Let's compare different tests on pairs of assets:
- **Partial Correlation** - Fast, linear only
- **CMI** - Detects nonlinear dependencies
- **Distance Correlation** - Detects any dependence

In [None]:
# Compare independence tests on asset pairs
def compare_tests(X, Y, name_x, name_y):
    """Compare different independence tests"""
    print(f"\n{'='*60}")
    print(f"Testing: {name_x} vs {name_y}")
    print('='*60)
    
    # Partial correlation
    r, p = pcmci.parcorr_test(X, Y)
    print(f"Partial Correlation: r={r:+.4f}, p={p:.4f}")
    
    # CMI
    result = pcmci.cmi_test(X, Y, n_perm=100)
    print(f"CMI (KSG k=5):       cmi={result.cmi:.4f}, p={result.pvalue:.4f}")
    
    # Distance correlation
    result = pcmci.dcor_test(X, Y, n_perm=100)
    print(f"Distance Corr:       dcor={result.dcor:.4f}, p={result.pvalue:.4f}")

# Test a few pairs
vol_arr = volatility.values

compare_tests(vol_arr[:, 0], vol_arr[:, 1], 'SPY', 'TLT')
compare_tests(vol_arr[:, 0], vol_arr[:, 2], 'SPY', 'GLD')
compare_tests(vol_arr[:, 0], vol_arr[:, 4], 'SPY', 'EEM')
compare_tests(vol_arr[:, 1], vol_arr[:, 2], 'TLT', 'GLD')

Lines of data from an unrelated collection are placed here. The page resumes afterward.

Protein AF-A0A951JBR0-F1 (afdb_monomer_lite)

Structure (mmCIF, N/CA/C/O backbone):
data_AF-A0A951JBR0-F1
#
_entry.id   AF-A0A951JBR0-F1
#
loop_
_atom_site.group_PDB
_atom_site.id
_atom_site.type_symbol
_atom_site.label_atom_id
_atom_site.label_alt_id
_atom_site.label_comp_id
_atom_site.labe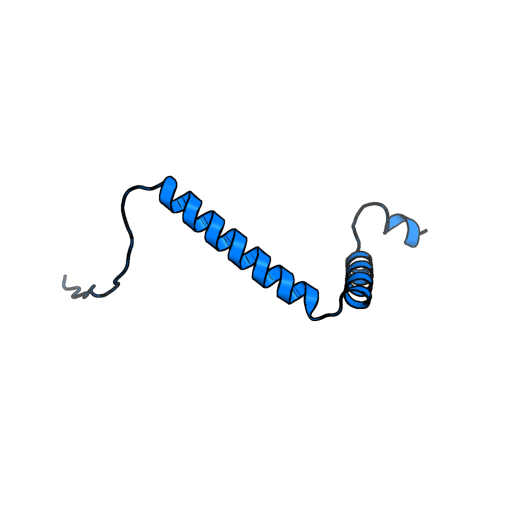l_asym_id
_atom_site.label_entity_id
_atom_site.label_seq_id
_atom_site.pdbx_PDB_ins_code
_atom_site.Cartn_x
_atom_site.Cartn_y
_atom_site.Cartn_z
_atom_site.occupancy
_atom_site.B_iso_or_equiv
_atom_site.auth_seq_id
_atom_site.auth_comp_id
_atom_site.auth_asym_id
_atom_site.auth_atom_id
_atom_site.pdbx_PDB_model_num
ATOM 1 N N . MET A 1 1 ? 27.671 -12.512 -15.724 1.00 56.72 1 MET A N 1
ATOM 2 C CA . MET A 1 1 ? 28.130 -12.909 -14.374 1.00 56.72 1 MET A CA 1
ATOM 3 C C . MET A 1 1 ? 27.503 -12.054 -13.271 1.00 56.72 1 MET A C 1
ATOM 5 O O . MET A 1 1 ? 26.924 -12.632 -12.366 1.00 56.72 1 MET A O 1
ATOM 9 N N . TYR A 1 2 ? 27.489 -10.717 -13.375 1.00 58.94 2 TYR A N 1
ATOM 10 C CA . TYR A 1 2 ? 26.769 -9.850 -12.417 1.00 58.94 2 TYR A CA 1
ATOM 11 C C . TYR A 1 2 ? 25.260 -10.137 -12.323 1.00 58.94 2 TYR A C 1
ATOM 13 O O . TYR A 1 2 ? 24.706 -10.130 -11.232 1.00 58.94 2 TYR A O 1
ATOM 21 N N . SER A 1 3 ? 24.615 -10.489 -13.443 1.00 62.44 3 SER A N 1
ATOM 22 C CA . SER A 1 3 ? 23.182 -10.821 -13.460 1.00 62.44 3 SER A CA 1
ATOM 23 C C . SER A 1 3 ? 22.826 -12.064 -12.638 1.00 62.44 3 SER A C 1
ATOM 25 O O . SER A 1 3 ? 21.715 -12.140 -12.146 1.00 62.44 3 SER A O 1
ATOM 27 N N . SER A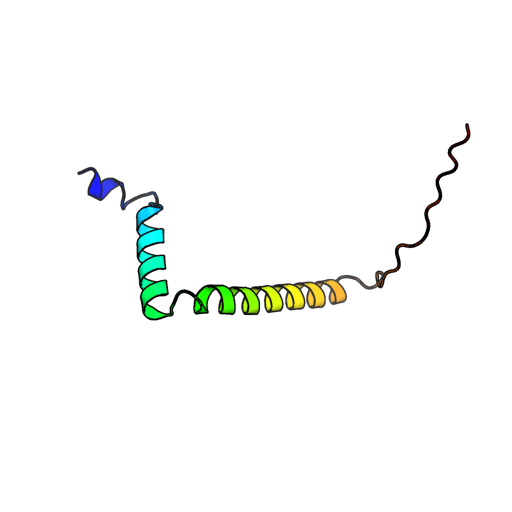 1 4 ? 23.734 -13.030 -12.465 1.00 59.28 4 SER A N 1
ATOM 28 C CA . SER A 1 4 ? 23.448 -14.271 -11.723 1.00 59.28 4 SER A CA 1
ATOM 29 C C . SER A 1 4 ? 23.640 -14.110 -10.212 1.00 59.28 4 SER A C 1
ATOM 31 O O . SER A 1 4 ? 23.031 -14.839 -9.440 1.00 59.28 4 SER A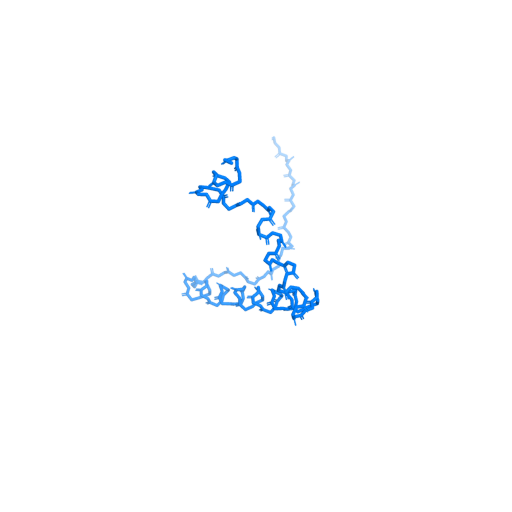 O 1
ATOM 33 N N . LEU A 1 5 ? 24.469 -13.146 -9.791 1.00 58.56 5 LEU A N 1
ATOM 34 C CA . LEU A 1 5 ? 24.714 -12.837 -8.379 1.00 58.56 5 LEU A CA 1
ATOM 35 C C . LEU A 1 5 ? 23.581 -12.009 -7.758 1.00 58.56 5 LEU A C 1
ATOM 37 O O . LEU A 1 5 ? 23.266 -12.196 -6.588 1.00 58.56 5 LEU A O 1
ATOM 41 N N . VAL A 1 6 ? 22.951 -11.127 -8.545 1.00 62.78 6 VAL A N 1
ATOM 42 C CA . VAL A 1 6 ? 21.788 -10.332 -8.107 1.00 62.78 6 VAL A CA 1
ATOM 43 C C . VAL A 1 6 ? 20.611 -11.238 -7.722 1.00 62.78 6 VAL A C 1
ATOM 45 O O . VAL A 1 6 ? 19.934 -10.960 -6.744 1.00 62.78 6 VAL A O 1
ATOM 48 N N . PHE A 1 7 ? 20.440 -12.371 -8.409 1.00 63.00 7 PHE A N 1
ATOM 49 C CA . PHE A 1 7 ? 19.337 -13.308 -8.173 1.00 63.00 7 PHE A CA 1
ATOM 50 C C . PHE A 1 7 ? 19.464 -14.169 -6.899 1.00 63.00 7 PHE A C 1
ATOM 52 O O . PHE A 1 7 ? 18.474 -14.769 -6.487 1.00 63.00 7 PHE A O 1
ATOM 59 N N . LEU A 1 8 ? 20.650 -14.297 -6.281 1.00 64.69 8 LEU A N 1
ATOM 60 C CA . LEU A 1 8 ? 20.911 -15.384 -5.316 1.00 64.69 8 LEU A CA 1
ATOM 61 C C . LEU A 1 8 ? 20.832 -14.993 -3.828 1.00 64.69 8 LEU A C 1
ATOM 63 O O . LE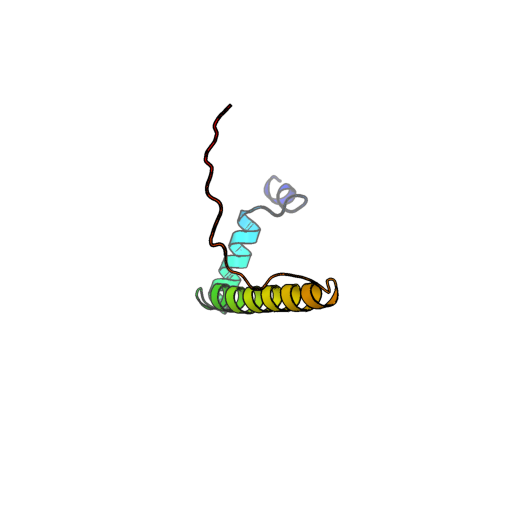U A 1 8 ? 20.871 -15.876 -2.977 1.00 64.69 8 LEU A O 1
ATOM 67 N N . GLY A 1 9 ? 20.717 -13.712 -3.468 1.00 62.62 9 GLY A N 1
ATOM 68 C CA . GLY A 1 9 ? 20.810 -13.337 -2.044 1.00 62.62 9 GLY A CA 1
ATOM 69 C C . GLY A 1 9 ? 20.127 -12.051 -1.603 1.00 62.62 9 GLY A C 1
ATOM 70 O O . GLY A 1 9 ? 19.944 -11.847 -0.407 1.00 62.62 9 GLY A O 1
ATOM 71 N N . ALA A 1 10 ? 19.707 -11.199 -2.527 1.00 65.75 10 ALA A N 1
ATOM 72 C CA . ALA A 1 10 ? 18.928 -10.020 -2.202 1.00 65.75 10 ALA A CA 1
ATOM 73 C C . ALA A 1 10 ? 17.828 -9.935 -3.244 1.00 65.75 10 ALA A C 1
ATOM 75 O O . ALA A 1 10 ? 18.141 -9.720 -4.408 1.00 65.75 10 ALA A O 1
ATOM 76 N N . ILE A 1 11 ? 16.567 -10.116 -2.830 1.00 72.19 11 ILE A N 1
ATOM 77 C CA . ILE A 1 11 ? 15.425 -9.741 -3.669 1.00 72.19 11 ILE A CA 1
ATOM 78 C C . ILE A 1 11 ? 15.671 -8.286 -4.033 1.00 72.19 11 ILE A C 1
ATOM 80 O O . ILE A 1 11 ? 15.581 -7.396 -3.180 1.00 72.19 11 ILE A O 1
ATOM 84 N N . ALA A 1 12 ? 16.098 -8.057 -5.268 1.00 78.81 12 ALA A N 1
ATOM 85 C CA . ALA A 1 12 ? 16.488 -6.729 -5.666 1.00 78.81 12 ALA A CA 1
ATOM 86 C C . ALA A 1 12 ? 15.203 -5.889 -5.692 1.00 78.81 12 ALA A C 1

## 6. Conditional Independence Test

Test if two assets are independent **after controlling for** a third asset.

Example: Are SPY and EEM independent given GLD?

In [None]:
def conditional_test(X, Y, Z, name_x, name_y, name_z):
    """Test X ⊥ Y | Z"""
    print(f"\n{'='*60}")
    print(f"Testing: {name_x} ⊥ {name_y} | {name_z}")
    print('='*60)
    
    # Unconditional first
    r, p = pcmci.parcorr_test(X, Y)
    print(f"Unconditional parcorr({name_x}, {name_y}): r={r:+.4f}, p={p:.4f}")
    
    # Conditional
    r, p = pcmci.parcorr_test(X, Y, Z)
    print(f"Conditional parcorr({name_x}, {name_y} | {name_z}): r={r:+.4f}, p={p:.4f}")
    
    # CMI conditional
    result_uncond = pcmci.cmi_test(X, Y, n_perm=100)
    result_cond = pcmci.cmi_test(X, Y, Z, n_perm=100)
    print(f"\nCMI({name_x}; {name_y}):       {result_uncond.cmi:.4f}, p={result_uncond.pvalue:.4f}")
    print(f"CMI({name_x}; {name_y} | {name_z}): {result_cond.cmi:.4f}, p={result_cond.pvalue:.4f}")

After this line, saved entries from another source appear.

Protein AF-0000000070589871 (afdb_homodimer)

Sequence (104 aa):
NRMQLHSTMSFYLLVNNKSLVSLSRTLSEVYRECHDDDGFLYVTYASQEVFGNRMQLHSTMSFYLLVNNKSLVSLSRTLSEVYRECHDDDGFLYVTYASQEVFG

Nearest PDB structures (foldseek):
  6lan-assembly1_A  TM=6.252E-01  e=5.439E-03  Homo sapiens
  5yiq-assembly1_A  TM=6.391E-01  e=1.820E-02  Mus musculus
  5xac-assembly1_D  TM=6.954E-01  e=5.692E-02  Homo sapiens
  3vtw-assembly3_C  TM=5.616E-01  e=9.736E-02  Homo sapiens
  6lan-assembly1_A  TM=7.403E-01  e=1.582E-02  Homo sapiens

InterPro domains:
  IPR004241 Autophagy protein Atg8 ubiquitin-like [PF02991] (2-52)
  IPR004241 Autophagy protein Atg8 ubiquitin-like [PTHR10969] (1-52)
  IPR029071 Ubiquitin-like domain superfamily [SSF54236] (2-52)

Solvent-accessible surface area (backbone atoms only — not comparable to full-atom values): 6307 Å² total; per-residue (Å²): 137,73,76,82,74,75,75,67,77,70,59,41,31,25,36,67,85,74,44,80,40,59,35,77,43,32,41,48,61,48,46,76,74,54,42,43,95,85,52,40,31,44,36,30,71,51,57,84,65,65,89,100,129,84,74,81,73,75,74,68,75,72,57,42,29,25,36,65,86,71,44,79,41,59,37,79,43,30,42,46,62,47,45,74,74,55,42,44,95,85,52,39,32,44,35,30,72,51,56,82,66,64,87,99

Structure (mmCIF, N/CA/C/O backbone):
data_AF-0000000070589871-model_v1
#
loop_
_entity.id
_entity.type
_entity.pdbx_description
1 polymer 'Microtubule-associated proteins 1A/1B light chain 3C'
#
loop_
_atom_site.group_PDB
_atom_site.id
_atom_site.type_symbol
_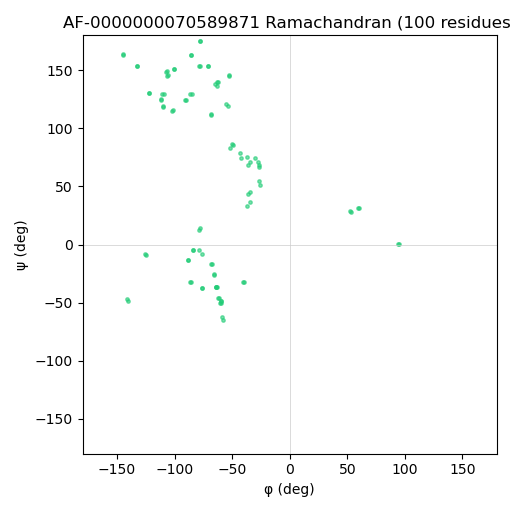atom_site.label_atom_id
_atom_site.label_alt_id
_atom_site.label_comp_id
_atom_site.label_asym_id
_atom_site.label_entity_id
_atom_site.label_seq_id
_atom_site.pdbx_PDB_ins_code
_atom_site.Cartn_x
_atom_site.Cartn_y
_atom_site.Cartn_z
_atom_site.occupancy
_atom_site.B_iso_or_equiv
_atom_si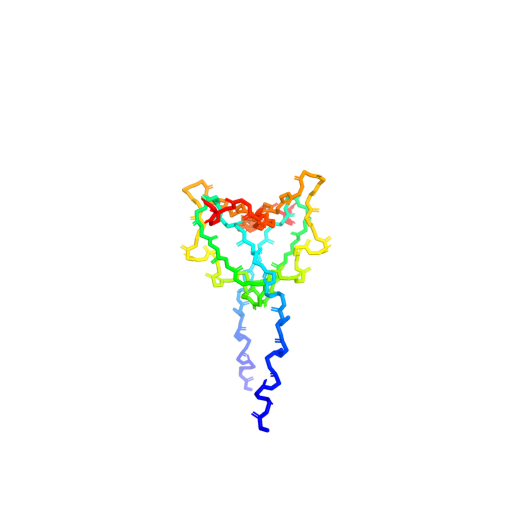te.auth_seq_id
_atom_site.auth_comp_id
_atom_site.auth_asym_id
_atom_site.auth_atom_id
_atom_site.pdbx_PDB_model_num
ATOM 1 N N . ASN A 1 1 ? -27.406 26.609 10.047 1 26.42 1 ASN A N 1
ATOM 2 C CA . ASN A 1 1 ? -27.016 26.047 8.758 1 26.42 1 ASN A CA 1
ATOM 3 C C . ASN A 1 1 ? -25.547 25.672 8.734 1 26.42 1 ASN A C 1
ATOM 5 O O . ASN A 1 1 ? -24.703 26.406 8.211 1 26.42 1 ASN A O 1
ATOM 9 N N . ARG A 1 2 ? -24.984 25.406 9.859 1 27.86 2 ARG A N 1
ATOM 10 C CA . ARG A 1 2 ? -23.719 24.859 10.344 1 27.86 2 ARG A CA 1
ATOM 11 C C . ARG A 1 2 ? -23.281 23.656 9.508 1 27.86 2 ARG A C 1
ATOM 13 O O . ARG A 1 2 ? -23.984 22.641 9.461 1 27.86 2 ARG A O 1
ATOM 20 N N . MET A 1 3 ? -22.797 23.969 8.305 1 33.34 3 MET A N 1
ATOM 21 C CA . MET A 1 3 ? -22.312 22.891 7.438 1 33.34 3 MET A CA 1
ATOM 22 C C . MET A 1 3 ? -21.484 21.891 8.234 1 33.34 3 MET A C 1
ATOM 24 O O . MET A 1 3 ? -20.625 22.266 9.016 1 33.34 3 MET A O 1
ATOM 28 N N . GLN A 1 4 ? -22 20.953 9.008 1 34.91 4 GLN A N 1
ATOM 29 C CA . GLN A 1 4 ? -21.5 19.844 9.797 1 34.91 4 GLN A CA 1
ATOM 30 C C . GLN A 1 4 ? -20.172 19.328 9.234 1 34.91 4 GLN A C 1
ATOM 32 O O . GLN A 1 4 ? -20.141 18.703 8.18 1 34.91 4 GLN A O 1
ATOM 37 N N . LEU A 1 5 ? -19.031 20.172 9.008 1 35.56 5 LEU A N 1
ATOM 38 C CA . LEU A 1 5 ? -17.594 20.016 8.766 1 35.56 5 LEU A CA 1
ATOM 39 C C . LEU A 1 5 ? -17.031 18.859 9.578 1 35.56 5 LEU A C 1
ATOM 41 O O . LEU A 1 5 ? -16.859 18.969 10.797 1 35.56 5 LEU A O 1
ATOM 45 N N . HIS A 1 6 ? -17.688 17.75 9.875 1 40.41 6 HIS A N 1
ATOM 46 C CA . HIS A 1 6 ? -17.078 16.516 10.367 1 40.41 6 HIS A CA 1
ATOM 47 C C . HIS A 1 6 ? -15.641 16.391 9.898 1 40.41 6 HIS A C 1
ATOM 49 O O . HIS A 1 6 ? -15.383 16.156 8.711 1 40.41 6 HIS A O 1
ATOM 55 N N . SER A 1 7 ? -14.633 17.109 10.258 1 40.16 7 SER A N 1
ATOM 56 C CA . SER A 1 7 ? -13.195 17.078 10.008 1 40.16 7 SER A CA 1
ATOM 57 C C . SER A 1 7 ? -12.688 15.641 9.93 1 40.16 7 SER A C 1
ATOM 59 O O . SER A 1 7 ? -12.438 15.016 10.961 1 40.16 7 SER A O 1
ATOM 61 N N . THR A 1 8 ? -13.203 14.641 9.344 1 46.44 8 THR A N 1
ATOM 62 C CA . THR A 1 8 ? -12.641 13.305 9.164 1 46.44 8 THR A CA 1
ATOM 63 C C . THR A 1 8 ? -11.133 13.375 8.977 1 46.44 8 THR A C 1
ATOM 65 O O . THR A 1 8 ? -10.641 14.07 8.086 1 46.44 8 THR A O 1
ATOM 68 N N . MET A 1 9 ? -10.469 13.688 10.062 1 52.56 9 MET A N 1
ATOM 69 C CA . MET A 1 9 ? -9.008 13.633 10 1 52.56 9 MET A CA 1
ATOM 70 C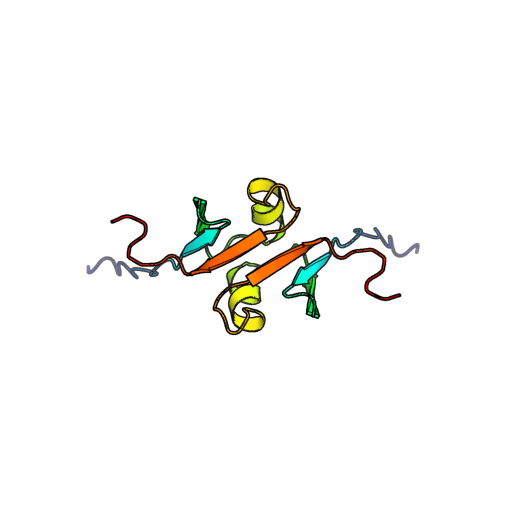 C . MET A 1 9 ? -8.539 12.625 8.961 1 52.56 9 MET A C 1
ATOM 72 O O . MET A 1 9 ? -8.883 11.445 9.039 1 52.56 9 MET A O 1
ATOM 76 N N . SER A 1 10 ? -8.773 13.047 7.793 1 61.06 10 SER A N 1
ATOM 77 C CA . SER A 1 10 ? -8.32 12.195 6.695 1 61.06 10 SER A CA 1
ATOM 78 C C . SER A 1 10 ? -6.863 11.781 6.883 1 61.06 10 SER A C 1
ATOM 80 O O . SER A 1 10 ? -5.984 12.625 7.031 1 61.06 10 SER A O 1
ATOM 82 N N . PHE A 1 11 ? -6.684 10.742 7.605 1 78.94 11 PHE A N 1
ATOM 83 C CA . PHE A 1 11 ? -5.355 10.141 7.621 1 78.94 11 PHE A CA 1
ATOM 84 C C . PHE A 1 11 ? -4.875 9.844 6.207 1 78.94 11 PHE A C 1
ATOM 86 O O . PHE A 1 11 ? -5.648 9.383 5.367 1 78.94 11 PHE A O 1
ATOM 93 N N . TYR A 1 12 ? -3.746 10.57 6.023 1 91.19 12 TYR A N 1
ATOM 94 C CA . TYR A 1 12 ? -3.062 10.312 4.762 1 91.19 12 TYR A CA 1
ATOM 95 C C . TYR A 1 12 ? -1.787 9.508 4.988 1 91.19 12 TYR A C 1
ATOM 97 O O . TYR A 1 12 ? -1.211 9.547 6.078 1 91.19 12 TYR A O 1
ATOM 105 N N . LEU A 1 13 ? -1.598 8.82 4.008 1 94.06 13 LEU A N 1
ATOM 106 C CA . LEU A 1 13 ? -0.334 8.094 3.988 1 94.06 13 LEU A CA 1
ATOM 107 C C . LEU A 1 13 ? 0.64 8.719 2.996 1 94.06 13 LEU A C 1
ATOM 109 O O . LEU A 1 13 ? 0.222 9.344 2.021 1 94.06 13 LEU A O 1
ATOM 113 N N . LEU A 1 14 ? 1.902 8.719 3.287 1 95.44 14 LEU A N 1
ATOM 114 C CA . LEU A 1 14 ? 2.988 9.078 2.383 1 95.44 14 LEU A CA 1
ATOM 115 C C . LEU A 1 14 ? 3.49 7.859 1.621 1 95.44 14 LEU A C 1
ATOM 117 O O . LEU A 1 14 ? 3.793 6.828 2.225 1 95.44 14 LEU A O 1
ATOM 121 N N . VAL A 1 15 ? 3.457 8.031 0.285 1 96.62 15 VAL A N 1
ATOM 122 C CA . VAL A 1 15 ? 3.891 6.938 -0.574 1 96.62 15 VAL A CA 1
ATOM 123 C C . VAL A 1 15 ? 5.191 7.312 -1.276 1 96.62 15 VAL A C 1
ATOM 125 O O . VAL A 1 15 ? 5.289 8.383 -1.887 1 96.62 15 VAL A O 1
ATOM 128 N N . ASN A 1 16 ? 6.211 6.488 -1.127 1 95.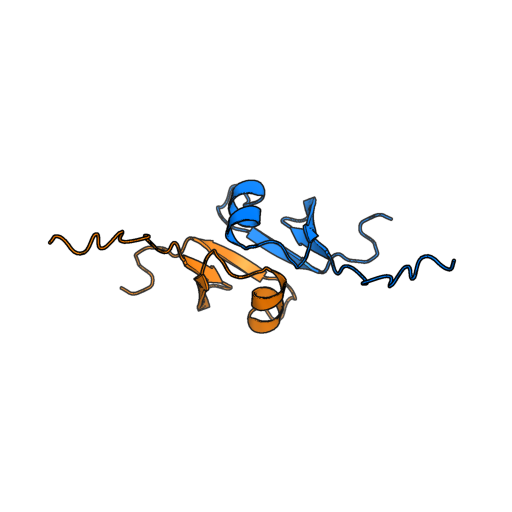12 16 ASN A N 1
ATOM 129 C CA . ASN A 1 16 ? 7.543 6.66 -1.694 1 95.12 16 ASN A CA 1
ATOM 130 C C . ASN A 1 16 ? 8.133 8.023 -1.353 1 95.12 16 ASN A C 1
ATOM 132 O O . ASN A 1 16 ? 8.82 8.633 -2.176 1 95.12 16 ASN A O 1
ATOM 136 N N . ASN A 1 17 ? 7.715 8.531 -0.273 1 90.94 17 ASN A N 1
ATOM 137 C CA . ASN A 1 17 ? 8.188 9.82 0.217 1 90.94 17 ASN A CA 1
ATOM 138 C C . ASN A 1 17 ? 7.891 10.938 -0.781 1 90.94 17 ASN A C 1
ATOM 140 O O . ASN A 1 17 ? 8.68 11.875 -0.921 1 90.94 17 ASN A O 1
ATOM 144 N N . LYS A 1 18 ? 6.809 10.805 -1.512 1 91.12 18 LYS A N 1
ATOM 145 C CA . LYS A 1 18 ? 6.523 11.766 -2.572 1 91.12 18 LYS A CA 1
ATOM 146 C C . LYS A 1 18 ? 5.031 12.086 -2.637 1 91.12 18 LYS A C 1
ATOM 148 O O . LYS A 1 18 ? 4.648 13.258 -2.713 1 91.12 18 LYS A O 1
ATOM 153 N N . SER A 1 19 ? 4.227 11.062 -2.598 1 93.38 19 SER A N 1
ATOM 154 C CA . SER A 1 19 ? 2.807 11.25 -2.865 1 93.38 19 SER A CA 1
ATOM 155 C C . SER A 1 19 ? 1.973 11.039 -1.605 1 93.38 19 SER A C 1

# Test conditional independence
spy = vol_arr[:, 0]
tlt = vol_arr[:, 1]
gld = vol_arr[:, 2]
uup = vol_arr[:, 3]
eem = vol_arr[:, 4]

conditional_test(spy, eem, gld, 'SPY', 'EEM', 'GLD')
conditional_test(spy, gld, tlt, 'SPY', 'GLD', 'TLT')
conditional_test(tlt, gld, uup, 'TLT', 'GLD', 'UUP')

## 7. Lead-Lag Analysis

Which asset's volatility **leads** which? This is the core question for spillover detection.

In [None]:
def lead_lag_analysis(source, target, name_src, name_tgt, max_lag=10):
    """Analyze lead-lag relationship between two assets"""
    results = []
    
    for lag in range(0, max_lag + 1):
        if lag == 0:
            x = source
            y = target
        else:
            x = source[:-lag]  # Source at t-lag
            y = target[lag:]   # Target at t
        
        r, p = pcmci.parcorr_test(x, y)
        results.append({'lag': lag, 'corr': r, 'pvalue': p})
    
    df = pd.DataFrame(results)
    
    # Plot
    fig, ax = plt.subplots(figsize=(10, 4))
    
    colors = ['green' if p < 0.05 else 'gray' for p in df['pvalue']]
    ax.bar(df['lag'], df['corr'], color=colors, alpha=0.7, edgecolor='black')
    
    ax.axhline(y=0, color='black', linestyle='-', linewidth=0.5)
    ax.set_xlabel('Lag (days)')
    ax.set_ylabel('Correlation')
    ax.set_title(f'Lead-Lag: {name_src}(t-lag) → {name_tgt}(t)\nGreen = significant (p<0.05)')
    ax.grid(True, alpha=0.3)
    plt.tight_layout()
    plt.show()
    
    # Find optimal lag
    sig_results = df[df['pvalue'] < 0.05]
    if len(sig_results) > 0:
        best = sig_results.loc[sig_results['corr'].abs().idxmax()]
        print(f"Strongest link: {name_src}(t-{int(best['lag'])}) → {name_tgt}(t), r={best['corr']:.3f}")
    else:
        print("No significant lead-lag relationship found")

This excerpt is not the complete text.